Perhaps you have considered selling your current home, buying a smaller one, and using the difference to help fund your retirement. A recent article on Investopedia.com explores this approach and details the mistakes you must avoid. Here are some of the highlights.
Overestimating Your Current Home's Value
Many people overestimate how much their current home is actually worth because of what friends and neighbors say they received for the sale their homes. To get a realistic sense of your home's value, visit websites like Zillow.com and Realtor.com to learn the prices of recently sold properties in your area. Online "estimators" from banks like JP Morgan Chase and Bank of America will also provide useful information. Bear in mind that prices and estimates shown on these and other sites may not take into account the specific features sought by prospective buyers. Consulting local real estate agents or independent appraisers can address this problem. You should also ask these real estate professionals about inexpensive spruce-ups that will increase your home's curb appeal and value. Most experts agree that the cost of major renovations will not be recouped unless your home is in extremely poor condition.

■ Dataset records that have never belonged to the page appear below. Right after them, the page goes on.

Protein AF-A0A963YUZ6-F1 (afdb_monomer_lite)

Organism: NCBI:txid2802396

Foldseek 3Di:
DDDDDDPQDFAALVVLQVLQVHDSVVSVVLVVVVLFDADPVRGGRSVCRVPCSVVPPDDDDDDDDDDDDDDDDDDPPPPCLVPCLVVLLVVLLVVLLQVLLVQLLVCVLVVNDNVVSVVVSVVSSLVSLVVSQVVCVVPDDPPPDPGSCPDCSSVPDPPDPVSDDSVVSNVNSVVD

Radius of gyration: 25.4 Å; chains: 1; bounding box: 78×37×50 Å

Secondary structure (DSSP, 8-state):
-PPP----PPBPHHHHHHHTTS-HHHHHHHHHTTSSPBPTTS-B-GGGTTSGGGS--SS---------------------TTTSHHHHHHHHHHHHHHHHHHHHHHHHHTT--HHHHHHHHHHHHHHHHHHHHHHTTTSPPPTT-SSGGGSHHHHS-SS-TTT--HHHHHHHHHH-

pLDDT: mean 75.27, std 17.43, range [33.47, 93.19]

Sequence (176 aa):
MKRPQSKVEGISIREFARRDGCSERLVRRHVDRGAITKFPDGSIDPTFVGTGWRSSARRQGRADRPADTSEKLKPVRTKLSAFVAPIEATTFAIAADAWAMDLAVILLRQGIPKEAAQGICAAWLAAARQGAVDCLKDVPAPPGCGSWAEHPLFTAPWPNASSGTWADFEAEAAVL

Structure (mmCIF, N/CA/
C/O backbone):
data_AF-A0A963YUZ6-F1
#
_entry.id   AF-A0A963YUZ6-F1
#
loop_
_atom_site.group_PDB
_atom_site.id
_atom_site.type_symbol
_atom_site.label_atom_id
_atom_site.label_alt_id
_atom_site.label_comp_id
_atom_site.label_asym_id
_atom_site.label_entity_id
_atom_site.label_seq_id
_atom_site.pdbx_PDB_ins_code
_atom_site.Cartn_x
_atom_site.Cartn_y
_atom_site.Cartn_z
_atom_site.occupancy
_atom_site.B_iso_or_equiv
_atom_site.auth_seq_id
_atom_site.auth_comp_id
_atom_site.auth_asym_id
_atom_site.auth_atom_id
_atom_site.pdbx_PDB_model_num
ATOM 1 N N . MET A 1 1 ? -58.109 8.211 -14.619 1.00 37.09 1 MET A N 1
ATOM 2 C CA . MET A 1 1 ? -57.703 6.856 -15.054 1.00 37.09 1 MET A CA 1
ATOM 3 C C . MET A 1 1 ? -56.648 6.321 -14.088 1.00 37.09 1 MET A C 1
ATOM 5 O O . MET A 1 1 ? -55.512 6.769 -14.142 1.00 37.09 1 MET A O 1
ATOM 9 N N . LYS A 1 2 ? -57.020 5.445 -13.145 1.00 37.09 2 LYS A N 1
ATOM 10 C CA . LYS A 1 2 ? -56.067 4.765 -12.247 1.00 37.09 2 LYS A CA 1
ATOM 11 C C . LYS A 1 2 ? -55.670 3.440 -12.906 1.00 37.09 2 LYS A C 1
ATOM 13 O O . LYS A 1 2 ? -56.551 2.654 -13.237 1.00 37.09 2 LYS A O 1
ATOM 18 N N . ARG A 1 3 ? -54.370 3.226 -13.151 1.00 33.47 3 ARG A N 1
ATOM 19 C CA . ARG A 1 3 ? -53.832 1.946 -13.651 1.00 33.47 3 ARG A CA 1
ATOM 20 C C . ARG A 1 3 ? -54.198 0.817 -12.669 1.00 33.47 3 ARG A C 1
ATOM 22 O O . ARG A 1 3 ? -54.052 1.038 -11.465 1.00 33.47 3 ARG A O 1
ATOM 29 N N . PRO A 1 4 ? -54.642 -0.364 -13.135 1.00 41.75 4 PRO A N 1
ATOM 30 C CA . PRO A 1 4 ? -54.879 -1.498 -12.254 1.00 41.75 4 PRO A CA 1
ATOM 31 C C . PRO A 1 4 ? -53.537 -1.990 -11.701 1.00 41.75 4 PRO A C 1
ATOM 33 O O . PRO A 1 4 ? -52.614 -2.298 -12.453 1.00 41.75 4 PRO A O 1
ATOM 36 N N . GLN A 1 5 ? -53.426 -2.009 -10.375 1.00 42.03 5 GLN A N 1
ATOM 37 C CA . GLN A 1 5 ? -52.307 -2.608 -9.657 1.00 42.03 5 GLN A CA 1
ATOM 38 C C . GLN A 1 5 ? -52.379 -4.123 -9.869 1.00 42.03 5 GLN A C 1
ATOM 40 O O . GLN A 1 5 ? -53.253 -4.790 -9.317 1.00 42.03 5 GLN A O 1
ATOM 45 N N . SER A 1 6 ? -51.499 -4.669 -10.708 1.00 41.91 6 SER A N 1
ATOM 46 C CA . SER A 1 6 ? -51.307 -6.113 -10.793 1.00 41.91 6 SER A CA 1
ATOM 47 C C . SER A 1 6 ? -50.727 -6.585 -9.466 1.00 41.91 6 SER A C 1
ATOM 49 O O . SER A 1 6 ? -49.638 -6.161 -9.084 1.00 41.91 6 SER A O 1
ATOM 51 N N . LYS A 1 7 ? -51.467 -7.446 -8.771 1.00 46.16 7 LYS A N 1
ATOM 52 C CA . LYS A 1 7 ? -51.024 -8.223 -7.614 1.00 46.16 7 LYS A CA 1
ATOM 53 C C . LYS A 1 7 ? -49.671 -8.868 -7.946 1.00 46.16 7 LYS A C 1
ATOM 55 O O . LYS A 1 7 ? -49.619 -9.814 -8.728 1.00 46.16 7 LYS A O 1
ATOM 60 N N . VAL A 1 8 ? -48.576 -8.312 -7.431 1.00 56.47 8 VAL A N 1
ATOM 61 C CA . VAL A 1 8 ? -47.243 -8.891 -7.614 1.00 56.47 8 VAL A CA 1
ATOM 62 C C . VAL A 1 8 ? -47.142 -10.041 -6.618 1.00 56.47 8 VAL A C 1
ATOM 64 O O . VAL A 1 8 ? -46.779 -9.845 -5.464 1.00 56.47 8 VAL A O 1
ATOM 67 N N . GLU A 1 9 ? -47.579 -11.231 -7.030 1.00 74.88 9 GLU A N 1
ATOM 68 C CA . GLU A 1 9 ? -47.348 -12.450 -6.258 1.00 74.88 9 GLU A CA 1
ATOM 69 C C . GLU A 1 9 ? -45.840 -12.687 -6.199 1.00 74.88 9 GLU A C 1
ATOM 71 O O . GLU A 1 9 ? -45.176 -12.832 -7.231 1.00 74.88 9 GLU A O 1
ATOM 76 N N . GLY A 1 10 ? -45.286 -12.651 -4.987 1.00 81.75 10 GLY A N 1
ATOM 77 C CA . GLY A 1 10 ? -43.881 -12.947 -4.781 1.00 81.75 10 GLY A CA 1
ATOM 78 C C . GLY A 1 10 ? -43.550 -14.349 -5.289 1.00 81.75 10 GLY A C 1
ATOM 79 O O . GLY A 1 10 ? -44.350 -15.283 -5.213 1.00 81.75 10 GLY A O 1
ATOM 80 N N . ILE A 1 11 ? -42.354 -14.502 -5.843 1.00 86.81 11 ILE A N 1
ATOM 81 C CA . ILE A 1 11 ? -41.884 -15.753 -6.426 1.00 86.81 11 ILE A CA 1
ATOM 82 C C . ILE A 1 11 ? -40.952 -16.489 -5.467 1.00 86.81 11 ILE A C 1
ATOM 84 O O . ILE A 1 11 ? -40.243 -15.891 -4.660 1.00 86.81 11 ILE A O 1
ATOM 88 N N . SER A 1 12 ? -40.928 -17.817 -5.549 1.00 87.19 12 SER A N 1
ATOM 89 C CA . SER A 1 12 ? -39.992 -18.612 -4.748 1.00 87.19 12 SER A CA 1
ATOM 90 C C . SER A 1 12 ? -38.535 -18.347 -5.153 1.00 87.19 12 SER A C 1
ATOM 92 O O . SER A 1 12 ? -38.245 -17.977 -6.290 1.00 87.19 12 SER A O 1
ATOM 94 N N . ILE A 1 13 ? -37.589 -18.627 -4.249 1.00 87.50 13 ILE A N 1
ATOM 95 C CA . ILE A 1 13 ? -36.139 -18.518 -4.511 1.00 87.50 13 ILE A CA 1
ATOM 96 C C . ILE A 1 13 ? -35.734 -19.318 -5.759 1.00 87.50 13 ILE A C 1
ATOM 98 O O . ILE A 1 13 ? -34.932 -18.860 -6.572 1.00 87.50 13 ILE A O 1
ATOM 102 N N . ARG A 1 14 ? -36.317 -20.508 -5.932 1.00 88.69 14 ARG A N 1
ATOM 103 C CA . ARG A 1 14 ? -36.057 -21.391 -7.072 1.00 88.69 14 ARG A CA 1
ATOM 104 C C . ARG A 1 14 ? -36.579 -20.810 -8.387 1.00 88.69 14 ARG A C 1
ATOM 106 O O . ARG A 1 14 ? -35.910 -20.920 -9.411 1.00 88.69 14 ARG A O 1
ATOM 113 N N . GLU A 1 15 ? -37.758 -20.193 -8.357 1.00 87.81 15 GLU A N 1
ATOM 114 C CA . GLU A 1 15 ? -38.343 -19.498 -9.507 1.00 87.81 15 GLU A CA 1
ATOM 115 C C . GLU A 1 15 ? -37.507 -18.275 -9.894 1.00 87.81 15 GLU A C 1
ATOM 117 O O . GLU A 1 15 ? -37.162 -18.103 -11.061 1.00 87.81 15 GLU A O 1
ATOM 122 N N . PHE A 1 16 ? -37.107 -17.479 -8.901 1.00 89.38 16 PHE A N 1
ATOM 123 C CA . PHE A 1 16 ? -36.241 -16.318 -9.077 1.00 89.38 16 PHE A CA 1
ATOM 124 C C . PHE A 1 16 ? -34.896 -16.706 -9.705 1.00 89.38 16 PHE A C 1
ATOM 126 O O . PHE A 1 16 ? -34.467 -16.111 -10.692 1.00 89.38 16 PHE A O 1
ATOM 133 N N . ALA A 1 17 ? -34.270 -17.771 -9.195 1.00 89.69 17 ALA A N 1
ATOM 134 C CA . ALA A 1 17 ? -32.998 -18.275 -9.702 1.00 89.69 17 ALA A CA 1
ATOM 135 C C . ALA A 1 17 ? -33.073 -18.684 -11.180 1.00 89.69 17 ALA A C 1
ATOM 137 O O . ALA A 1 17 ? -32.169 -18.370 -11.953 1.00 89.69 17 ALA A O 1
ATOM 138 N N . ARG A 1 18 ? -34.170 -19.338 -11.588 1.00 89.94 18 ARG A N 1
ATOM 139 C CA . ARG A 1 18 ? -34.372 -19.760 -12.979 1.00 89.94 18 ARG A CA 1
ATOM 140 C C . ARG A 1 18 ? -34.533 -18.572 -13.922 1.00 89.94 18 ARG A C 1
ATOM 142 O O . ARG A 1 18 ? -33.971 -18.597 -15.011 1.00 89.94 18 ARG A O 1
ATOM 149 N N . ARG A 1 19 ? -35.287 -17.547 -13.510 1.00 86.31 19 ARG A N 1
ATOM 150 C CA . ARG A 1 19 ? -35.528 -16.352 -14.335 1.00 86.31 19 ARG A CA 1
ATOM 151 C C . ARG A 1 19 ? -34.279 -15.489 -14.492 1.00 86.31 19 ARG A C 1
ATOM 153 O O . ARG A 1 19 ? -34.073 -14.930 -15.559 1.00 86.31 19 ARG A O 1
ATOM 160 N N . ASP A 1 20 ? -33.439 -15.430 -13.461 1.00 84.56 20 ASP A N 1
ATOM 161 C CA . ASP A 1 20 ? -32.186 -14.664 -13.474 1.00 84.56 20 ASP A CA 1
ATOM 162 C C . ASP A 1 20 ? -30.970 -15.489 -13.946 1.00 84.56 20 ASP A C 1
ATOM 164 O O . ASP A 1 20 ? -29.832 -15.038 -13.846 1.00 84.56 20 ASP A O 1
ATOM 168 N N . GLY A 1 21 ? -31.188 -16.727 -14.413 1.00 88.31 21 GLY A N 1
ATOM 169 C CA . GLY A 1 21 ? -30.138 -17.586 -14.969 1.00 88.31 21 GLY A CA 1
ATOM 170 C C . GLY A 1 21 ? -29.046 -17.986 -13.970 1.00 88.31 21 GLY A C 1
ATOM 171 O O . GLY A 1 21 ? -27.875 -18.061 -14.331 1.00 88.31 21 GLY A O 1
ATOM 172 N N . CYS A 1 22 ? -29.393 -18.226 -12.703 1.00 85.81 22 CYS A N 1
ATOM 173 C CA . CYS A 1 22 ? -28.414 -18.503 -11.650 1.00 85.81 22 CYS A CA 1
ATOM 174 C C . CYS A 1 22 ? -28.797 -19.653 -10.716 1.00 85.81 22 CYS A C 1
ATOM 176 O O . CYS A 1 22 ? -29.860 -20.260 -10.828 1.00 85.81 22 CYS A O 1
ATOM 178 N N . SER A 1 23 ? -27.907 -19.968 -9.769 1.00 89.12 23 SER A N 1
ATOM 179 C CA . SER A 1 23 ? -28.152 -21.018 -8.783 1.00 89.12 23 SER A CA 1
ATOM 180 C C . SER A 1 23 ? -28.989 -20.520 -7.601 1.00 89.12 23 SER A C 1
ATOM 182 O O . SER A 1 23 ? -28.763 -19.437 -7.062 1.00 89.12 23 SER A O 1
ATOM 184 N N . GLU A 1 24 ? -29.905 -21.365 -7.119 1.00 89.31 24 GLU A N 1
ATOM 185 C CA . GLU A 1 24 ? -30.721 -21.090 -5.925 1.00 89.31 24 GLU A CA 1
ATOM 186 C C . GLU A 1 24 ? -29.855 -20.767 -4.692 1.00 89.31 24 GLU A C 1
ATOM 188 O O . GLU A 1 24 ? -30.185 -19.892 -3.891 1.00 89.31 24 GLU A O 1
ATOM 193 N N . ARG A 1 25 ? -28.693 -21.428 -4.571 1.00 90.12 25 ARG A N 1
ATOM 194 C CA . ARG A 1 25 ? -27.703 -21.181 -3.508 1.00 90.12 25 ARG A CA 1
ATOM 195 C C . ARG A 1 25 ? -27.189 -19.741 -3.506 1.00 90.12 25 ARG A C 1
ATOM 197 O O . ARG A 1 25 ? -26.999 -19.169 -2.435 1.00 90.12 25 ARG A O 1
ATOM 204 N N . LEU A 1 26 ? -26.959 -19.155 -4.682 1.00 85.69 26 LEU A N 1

Underestimating the Cost of Your New Home
You can use the online tools and real estate professionals mentioned above to get a sense of what you'll have to pay for the type of home you want to buy. If you plan to move to a new area, such as a place you've always enjoyed visiting, it's important to spend a significant amount of time there. This will give you a feel for what it's like to actually live in the area. Renting a property for a year or so before buying may be the wisest approach.
Ignoring the Tax Implications of Your Move
Most couples are currently able to exclude up to $500,000 in gains from the sale of their home, while singles can typically exclude up to $250,000. Your tax bracket and the length of time you've lived in your current home could impact whether taxes will be due upon its sale. You can find detailed information about this issue in IRS Publication 523.
You should also consider factors beyond income taxes on your home's sale, particularly if you are moving to a different state. Lower property taxes in your desired destination could be offset by higher sales and income taxes. Similarly, pensions and withdrawals from retirement accounts could be taxed at a higher rate than where you live now. A particular state's revenue or tax department website is a good source for this important information.
Ignoring Closing Costs
If you haven't bought or sold a home in quite a while, you may have forgotten about all of the closing costs involved. Title insurance, recording fees, legal fees… the list of miscellaneous charges can seem endless. In addition, if you use a real estate agent, commissions can be as high as 6% according to Realtor.com. In addition, don't forget about the cost of moving your belongings to your new home.
The bottom line is this: Do your research and run the numbers carefully before downsizing. You may find ways to save a significant amount of money on your move, or perhaps you'll realize that you should stay where you are for now.